- The task
Set down the lines below exactly as they stand, please. Go from the first through the one containing "ATOM 37 N N".

··· Input data

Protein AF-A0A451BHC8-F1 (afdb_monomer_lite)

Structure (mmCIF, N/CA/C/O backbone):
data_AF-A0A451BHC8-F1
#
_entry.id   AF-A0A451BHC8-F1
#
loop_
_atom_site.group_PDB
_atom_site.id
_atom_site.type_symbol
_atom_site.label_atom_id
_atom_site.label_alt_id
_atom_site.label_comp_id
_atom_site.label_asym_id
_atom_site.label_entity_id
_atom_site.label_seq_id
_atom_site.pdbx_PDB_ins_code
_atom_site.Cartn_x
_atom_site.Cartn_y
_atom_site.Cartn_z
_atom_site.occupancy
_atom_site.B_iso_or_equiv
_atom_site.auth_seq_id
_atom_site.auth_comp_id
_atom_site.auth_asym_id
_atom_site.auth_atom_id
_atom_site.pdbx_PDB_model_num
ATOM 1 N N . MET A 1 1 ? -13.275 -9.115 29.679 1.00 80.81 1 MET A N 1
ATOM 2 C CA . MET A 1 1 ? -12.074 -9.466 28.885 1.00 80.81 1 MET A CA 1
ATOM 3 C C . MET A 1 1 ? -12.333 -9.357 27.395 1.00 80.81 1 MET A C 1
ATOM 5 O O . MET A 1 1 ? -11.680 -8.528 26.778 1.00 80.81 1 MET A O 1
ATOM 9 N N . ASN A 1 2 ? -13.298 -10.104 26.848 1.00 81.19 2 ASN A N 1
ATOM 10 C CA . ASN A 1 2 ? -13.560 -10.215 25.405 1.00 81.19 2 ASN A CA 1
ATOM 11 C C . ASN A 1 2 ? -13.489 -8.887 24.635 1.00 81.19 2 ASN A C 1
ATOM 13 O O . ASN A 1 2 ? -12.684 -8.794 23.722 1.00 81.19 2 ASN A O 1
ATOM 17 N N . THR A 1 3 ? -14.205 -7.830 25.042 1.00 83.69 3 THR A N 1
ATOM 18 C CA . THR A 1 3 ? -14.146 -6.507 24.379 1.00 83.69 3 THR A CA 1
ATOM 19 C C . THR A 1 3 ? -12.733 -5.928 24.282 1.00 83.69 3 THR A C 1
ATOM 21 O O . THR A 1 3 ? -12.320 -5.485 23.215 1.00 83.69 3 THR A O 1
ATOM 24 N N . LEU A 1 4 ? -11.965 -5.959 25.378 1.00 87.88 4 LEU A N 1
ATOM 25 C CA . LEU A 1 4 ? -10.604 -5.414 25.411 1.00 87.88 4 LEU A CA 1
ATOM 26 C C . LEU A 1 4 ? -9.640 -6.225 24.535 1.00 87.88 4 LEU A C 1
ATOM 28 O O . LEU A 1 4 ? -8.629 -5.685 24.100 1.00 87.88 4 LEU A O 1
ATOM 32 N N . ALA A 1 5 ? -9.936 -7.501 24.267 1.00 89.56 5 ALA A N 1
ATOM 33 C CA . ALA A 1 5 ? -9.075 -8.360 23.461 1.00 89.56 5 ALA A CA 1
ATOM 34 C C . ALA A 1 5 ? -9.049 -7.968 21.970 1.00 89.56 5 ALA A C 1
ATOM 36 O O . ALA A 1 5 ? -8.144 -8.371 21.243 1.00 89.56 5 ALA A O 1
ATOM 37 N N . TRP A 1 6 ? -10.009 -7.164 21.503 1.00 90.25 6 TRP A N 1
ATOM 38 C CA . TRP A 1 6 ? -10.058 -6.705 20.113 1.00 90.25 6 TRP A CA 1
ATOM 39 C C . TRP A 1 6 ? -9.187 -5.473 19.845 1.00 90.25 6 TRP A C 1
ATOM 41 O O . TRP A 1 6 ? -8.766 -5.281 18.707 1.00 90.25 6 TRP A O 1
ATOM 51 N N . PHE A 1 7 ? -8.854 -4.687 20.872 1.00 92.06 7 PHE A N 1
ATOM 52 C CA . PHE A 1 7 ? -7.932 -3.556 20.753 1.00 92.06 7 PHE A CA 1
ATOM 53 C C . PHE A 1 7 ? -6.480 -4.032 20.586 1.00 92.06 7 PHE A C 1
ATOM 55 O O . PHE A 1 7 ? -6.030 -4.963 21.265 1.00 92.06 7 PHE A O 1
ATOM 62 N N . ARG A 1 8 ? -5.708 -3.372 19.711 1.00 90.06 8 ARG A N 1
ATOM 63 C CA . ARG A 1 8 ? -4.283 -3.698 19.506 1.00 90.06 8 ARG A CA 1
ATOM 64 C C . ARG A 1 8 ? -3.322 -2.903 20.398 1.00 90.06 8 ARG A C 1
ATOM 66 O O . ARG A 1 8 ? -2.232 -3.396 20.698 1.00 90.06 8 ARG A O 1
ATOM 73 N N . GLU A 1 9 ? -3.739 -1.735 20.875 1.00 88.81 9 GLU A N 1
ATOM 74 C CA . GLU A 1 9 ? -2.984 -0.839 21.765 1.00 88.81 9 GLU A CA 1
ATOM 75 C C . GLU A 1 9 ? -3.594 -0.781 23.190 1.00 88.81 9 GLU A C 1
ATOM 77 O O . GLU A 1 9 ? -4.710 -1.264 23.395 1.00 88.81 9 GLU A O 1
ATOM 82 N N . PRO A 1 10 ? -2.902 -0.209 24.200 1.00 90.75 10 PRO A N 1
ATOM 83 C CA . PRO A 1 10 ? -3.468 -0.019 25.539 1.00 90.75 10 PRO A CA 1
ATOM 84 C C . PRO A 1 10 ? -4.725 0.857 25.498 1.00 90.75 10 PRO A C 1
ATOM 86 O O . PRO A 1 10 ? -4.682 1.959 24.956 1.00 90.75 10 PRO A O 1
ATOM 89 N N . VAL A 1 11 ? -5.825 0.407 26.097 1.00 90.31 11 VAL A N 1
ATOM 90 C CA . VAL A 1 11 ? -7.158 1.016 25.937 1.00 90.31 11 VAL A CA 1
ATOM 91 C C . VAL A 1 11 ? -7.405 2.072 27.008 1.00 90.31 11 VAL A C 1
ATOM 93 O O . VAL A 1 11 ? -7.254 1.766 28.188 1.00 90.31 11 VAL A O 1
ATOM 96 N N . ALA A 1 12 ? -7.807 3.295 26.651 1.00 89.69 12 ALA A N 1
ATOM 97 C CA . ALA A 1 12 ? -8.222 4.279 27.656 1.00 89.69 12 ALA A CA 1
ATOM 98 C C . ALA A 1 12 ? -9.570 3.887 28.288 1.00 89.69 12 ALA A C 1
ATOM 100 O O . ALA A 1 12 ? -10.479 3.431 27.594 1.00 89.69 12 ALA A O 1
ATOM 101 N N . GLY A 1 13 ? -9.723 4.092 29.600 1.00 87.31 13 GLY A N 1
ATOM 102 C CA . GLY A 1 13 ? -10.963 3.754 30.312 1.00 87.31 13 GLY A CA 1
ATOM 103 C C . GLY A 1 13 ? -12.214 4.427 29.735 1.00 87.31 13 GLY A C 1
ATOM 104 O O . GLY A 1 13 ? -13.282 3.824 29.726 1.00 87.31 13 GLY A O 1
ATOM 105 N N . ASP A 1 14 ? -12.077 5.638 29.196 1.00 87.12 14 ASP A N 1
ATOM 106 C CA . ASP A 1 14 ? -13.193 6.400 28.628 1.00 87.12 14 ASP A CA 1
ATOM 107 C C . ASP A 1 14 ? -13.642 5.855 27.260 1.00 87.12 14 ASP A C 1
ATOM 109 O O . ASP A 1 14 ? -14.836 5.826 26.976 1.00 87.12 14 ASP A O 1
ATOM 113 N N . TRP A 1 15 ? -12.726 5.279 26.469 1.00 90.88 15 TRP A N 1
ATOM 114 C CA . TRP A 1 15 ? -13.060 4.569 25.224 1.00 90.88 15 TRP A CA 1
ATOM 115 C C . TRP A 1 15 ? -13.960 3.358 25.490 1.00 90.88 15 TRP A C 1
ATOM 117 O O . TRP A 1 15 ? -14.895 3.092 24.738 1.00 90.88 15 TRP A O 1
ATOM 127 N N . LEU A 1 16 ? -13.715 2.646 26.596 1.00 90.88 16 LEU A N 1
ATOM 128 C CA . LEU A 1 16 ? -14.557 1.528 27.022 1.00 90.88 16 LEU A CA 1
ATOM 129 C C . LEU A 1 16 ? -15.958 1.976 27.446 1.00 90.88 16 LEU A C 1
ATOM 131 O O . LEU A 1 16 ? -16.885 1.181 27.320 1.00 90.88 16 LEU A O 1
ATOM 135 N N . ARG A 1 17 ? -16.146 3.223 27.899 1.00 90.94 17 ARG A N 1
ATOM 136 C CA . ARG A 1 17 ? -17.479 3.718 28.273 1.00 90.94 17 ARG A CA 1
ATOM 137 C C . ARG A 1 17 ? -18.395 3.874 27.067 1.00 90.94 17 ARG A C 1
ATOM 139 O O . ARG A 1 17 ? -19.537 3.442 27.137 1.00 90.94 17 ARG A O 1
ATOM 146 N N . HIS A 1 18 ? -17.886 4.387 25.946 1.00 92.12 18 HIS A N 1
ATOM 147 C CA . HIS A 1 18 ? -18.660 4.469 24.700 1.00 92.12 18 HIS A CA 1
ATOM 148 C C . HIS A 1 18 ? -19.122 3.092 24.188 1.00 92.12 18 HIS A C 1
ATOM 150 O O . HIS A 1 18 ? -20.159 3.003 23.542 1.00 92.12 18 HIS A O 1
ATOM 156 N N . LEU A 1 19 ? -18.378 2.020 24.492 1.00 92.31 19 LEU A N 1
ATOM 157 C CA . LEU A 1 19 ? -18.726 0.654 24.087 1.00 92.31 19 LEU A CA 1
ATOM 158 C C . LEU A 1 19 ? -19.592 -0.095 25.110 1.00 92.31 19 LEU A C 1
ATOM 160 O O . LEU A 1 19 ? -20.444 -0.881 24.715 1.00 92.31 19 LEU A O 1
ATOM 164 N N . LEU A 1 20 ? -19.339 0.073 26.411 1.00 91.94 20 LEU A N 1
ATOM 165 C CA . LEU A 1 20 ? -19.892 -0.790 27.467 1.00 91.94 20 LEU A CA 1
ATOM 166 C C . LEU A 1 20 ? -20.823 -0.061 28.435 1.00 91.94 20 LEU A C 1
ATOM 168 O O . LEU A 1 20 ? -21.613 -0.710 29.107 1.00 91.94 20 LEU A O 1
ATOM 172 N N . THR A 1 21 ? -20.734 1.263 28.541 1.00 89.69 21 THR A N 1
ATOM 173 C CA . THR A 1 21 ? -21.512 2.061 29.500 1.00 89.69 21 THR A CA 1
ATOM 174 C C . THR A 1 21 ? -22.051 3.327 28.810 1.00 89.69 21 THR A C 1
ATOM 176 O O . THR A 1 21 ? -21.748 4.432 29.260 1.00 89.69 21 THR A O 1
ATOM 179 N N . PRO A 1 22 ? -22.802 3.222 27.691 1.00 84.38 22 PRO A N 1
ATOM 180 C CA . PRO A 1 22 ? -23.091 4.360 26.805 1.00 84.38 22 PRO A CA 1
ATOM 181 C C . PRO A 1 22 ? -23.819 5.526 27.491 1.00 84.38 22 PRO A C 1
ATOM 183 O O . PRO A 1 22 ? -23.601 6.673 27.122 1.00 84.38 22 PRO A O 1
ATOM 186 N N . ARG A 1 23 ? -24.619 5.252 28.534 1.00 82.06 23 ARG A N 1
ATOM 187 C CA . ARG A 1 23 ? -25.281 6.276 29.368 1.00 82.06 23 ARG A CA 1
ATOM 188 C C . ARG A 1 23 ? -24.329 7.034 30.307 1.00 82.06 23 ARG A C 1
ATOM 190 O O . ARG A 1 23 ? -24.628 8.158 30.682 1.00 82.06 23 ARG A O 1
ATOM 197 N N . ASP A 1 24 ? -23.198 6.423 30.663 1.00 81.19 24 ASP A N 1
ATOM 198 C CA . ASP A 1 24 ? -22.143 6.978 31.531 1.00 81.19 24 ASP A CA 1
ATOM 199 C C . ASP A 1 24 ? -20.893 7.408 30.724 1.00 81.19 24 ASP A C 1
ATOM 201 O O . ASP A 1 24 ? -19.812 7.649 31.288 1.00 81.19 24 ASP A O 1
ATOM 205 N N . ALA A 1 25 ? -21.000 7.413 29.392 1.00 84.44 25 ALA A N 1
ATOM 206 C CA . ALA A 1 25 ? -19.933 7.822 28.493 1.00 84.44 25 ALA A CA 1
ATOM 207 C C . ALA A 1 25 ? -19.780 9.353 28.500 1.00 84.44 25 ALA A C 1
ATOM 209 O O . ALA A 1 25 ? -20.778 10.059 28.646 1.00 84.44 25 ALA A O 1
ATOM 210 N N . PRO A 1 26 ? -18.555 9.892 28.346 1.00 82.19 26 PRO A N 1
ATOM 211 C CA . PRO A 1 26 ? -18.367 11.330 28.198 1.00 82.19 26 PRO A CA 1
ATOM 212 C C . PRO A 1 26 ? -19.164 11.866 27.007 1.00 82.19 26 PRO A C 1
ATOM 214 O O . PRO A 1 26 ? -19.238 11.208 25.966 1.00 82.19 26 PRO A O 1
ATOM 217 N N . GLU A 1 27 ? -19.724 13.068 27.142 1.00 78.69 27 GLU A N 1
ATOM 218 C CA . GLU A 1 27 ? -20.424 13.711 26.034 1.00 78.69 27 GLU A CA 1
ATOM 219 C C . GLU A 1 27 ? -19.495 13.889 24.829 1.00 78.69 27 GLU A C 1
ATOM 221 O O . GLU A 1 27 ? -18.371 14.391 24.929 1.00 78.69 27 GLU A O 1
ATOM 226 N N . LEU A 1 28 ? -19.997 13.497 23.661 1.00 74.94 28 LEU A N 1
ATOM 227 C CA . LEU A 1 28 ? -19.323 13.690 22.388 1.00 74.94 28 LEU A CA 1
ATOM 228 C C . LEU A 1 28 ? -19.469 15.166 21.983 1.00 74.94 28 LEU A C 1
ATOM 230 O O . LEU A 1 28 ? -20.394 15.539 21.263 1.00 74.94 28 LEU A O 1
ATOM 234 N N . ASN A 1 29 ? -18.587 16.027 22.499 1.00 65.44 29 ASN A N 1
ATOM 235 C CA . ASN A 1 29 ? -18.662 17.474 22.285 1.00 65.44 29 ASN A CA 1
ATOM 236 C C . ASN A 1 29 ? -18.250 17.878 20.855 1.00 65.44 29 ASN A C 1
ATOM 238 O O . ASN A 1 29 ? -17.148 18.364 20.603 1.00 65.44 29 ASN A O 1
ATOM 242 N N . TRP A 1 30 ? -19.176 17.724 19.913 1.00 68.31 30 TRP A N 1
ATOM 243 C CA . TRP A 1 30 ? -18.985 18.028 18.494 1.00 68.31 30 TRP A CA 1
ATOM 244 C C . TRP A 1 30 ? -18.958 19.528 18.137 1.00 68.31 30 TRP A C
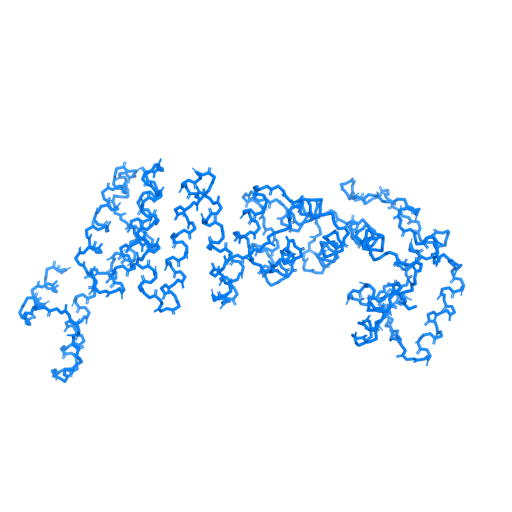 1
ATOM 246 O O . TRP A 1 30 ? -18.905 19.859 16.951 1.00 68.31 30 TRP A O 1
ATOM 256 N N . THR A 1 31 ? -19.047 20.444 19.110 1.00 57.03 31 THR A N 1
ATOM 257 C CA . THR A 1 31 ? -19.291 21.878 18.839 1.00 57.03 31 THR A CA 1
ATOM 258 C C . THR A 1 31 ? -18.076 22.630 18.287 1.00 57.03 31 THR A C 1
ATOM 260 O O . THR A 1 31 ? -18.251 23.572 17.518 1.00 57.03 31 THR A O 1
ATOM 263 N N . GLY A 1 32 ? -16.857 22.183 18.613 1.00 57.84 32 GLY A N 1
ATOM 264 C CA . GLY A 1 32 ? -15.589 22.719 18.087 1.00 57.84 32 GLY A CA 1
ATOM 265 C C . GLY A 1 32 ? -14.740 21.697 17.319 1.00 57.84 32 GLY A C 1
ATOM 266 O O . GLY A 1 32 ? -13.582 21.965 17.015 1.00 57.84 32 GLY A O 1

······

- Answer space
Protein AF-A0A451BHC8-F1 (afdb_monomer_lite)

Structure (mmCIF, N/CA/C/O backbone):
data_AF-A0A451BHC8-F1
#
_entry.id   AF-A0A451BHC8-F1
#
loop_
_atom_site.group_PDB
_atom_site.id
_atom_site.type_symbol
_atom_site.label_atom_id
_atom_site.label_alt_id
_atom_site.label_comp_id
_atom_site.label_asym_id
_atom_site.label_entity_id
_atom_site.label_seq_id
_atom_site.pdbx_PDB_ins_code
_atom_site.Cartn_x
_atom_site.Cartn_y
_atom_site.Cartn_z
_atom_site.occupancy
_atom_site.B_iso_or_equiv
_atom_site.auth_seq_id
_atom_site.auth_comp_id
_atom_site.auth_asym_id
_atom_site.auth_atom_id
_atom_site.pdbx_PDB_model_num
ATOM 1 N N . MET A 1 1 ? -13.275 -9.115 29.679 1.00 80.81 1 MET A N 1
ATOM 2 C CA . MET A 1 1 ? -12.074 -9.466 28.885 1.00 80.81 1 MET A CA 1
ATOM 3 C C . MET A 1 1 ? -12.333 -9.357 27.395 1.00 80.81 1 MET A C 1
ATOM 5 O O . MET A 1 1 ? -11.680 -8.528 26.778 1.00 80.81 1 MET A O 1
ATOM 9 N N . ASN A 1 2 ? -13.298 -10.104 26.848 1.00 81.19 2 ASN A N 1
ATOM 10 C CA . ASN A 1 2 ? -13.560 -10.215 25.405 1.00 81.19 2 ASN A CA 1
ATOM 11 C C . ASN A 1 2 ? -13.489 -8.887 24.635 1.00 81.19 2 ASN A C 1
ATOM 13 O O . ASN A 1 2 ? -12.684 -8.794 23.722 1.00 81.19 2 ASN A O 1
ATOM 17 N N . THR A 1 3 ? -14.205 -7.830 25.042 1.00 83.69 3 THR A N 1
ATOM 18 C CA . THR A 1 3 ? -14.146 -6.507 24.379 1.00 83.69 3 THR A CA 1
ATOM 19 C C . THR A 1 3 ? -12.733 -5.928 24.282 1.00 83.69 3 THR A C 1
ATOM 21 O O . THR A 1 3 ? -12.320 -5.485 23.215 1.00 83.69 3 THR A O 1
ATOM 24 N N . LEU A 1 4 ? -11.965 -5.959 25.378 1.00 87.88 4 LEU A N 1
ATOM 25 C CA . LEU A 1 4 ? -10.604 -5.414 25.411 1.00 87.88 4 LEU A CA 1
ATOM 26 C C . LEU A 1 4 ? -9.640 -6.225 24.535 1.00 87.88 4 LEU A C 1
ATOM 28 O O . LEU A 1 4 ? -8.629 -5.685 24.100 1.00 87.88 4 LEU A O 1
ATOM 32 N N . ALA A 1 5 ? -9.936 -7.501 24.267 1.00 89.56 5 ALA A N 1
ATOM 33 C CA . ALA A 1 5 ? -9.075 -8.360 23.461 1.00 89.56 5 ALA A CA 1
ATOM 34 C C . ALA A 1 5 ? -9.049 -7.968 21.970 1.00 89.56 5 ALA A C 1
ATOM 36 O O . ALA A 1 5 ? -8.144 -8.371 21.243 1.00 89.56 5 ALA A O 1
ATOM 37 N N . TRP A 1 6 ? -10.009 -7.164 21.503 1.00 90.25 6 TRP A N 1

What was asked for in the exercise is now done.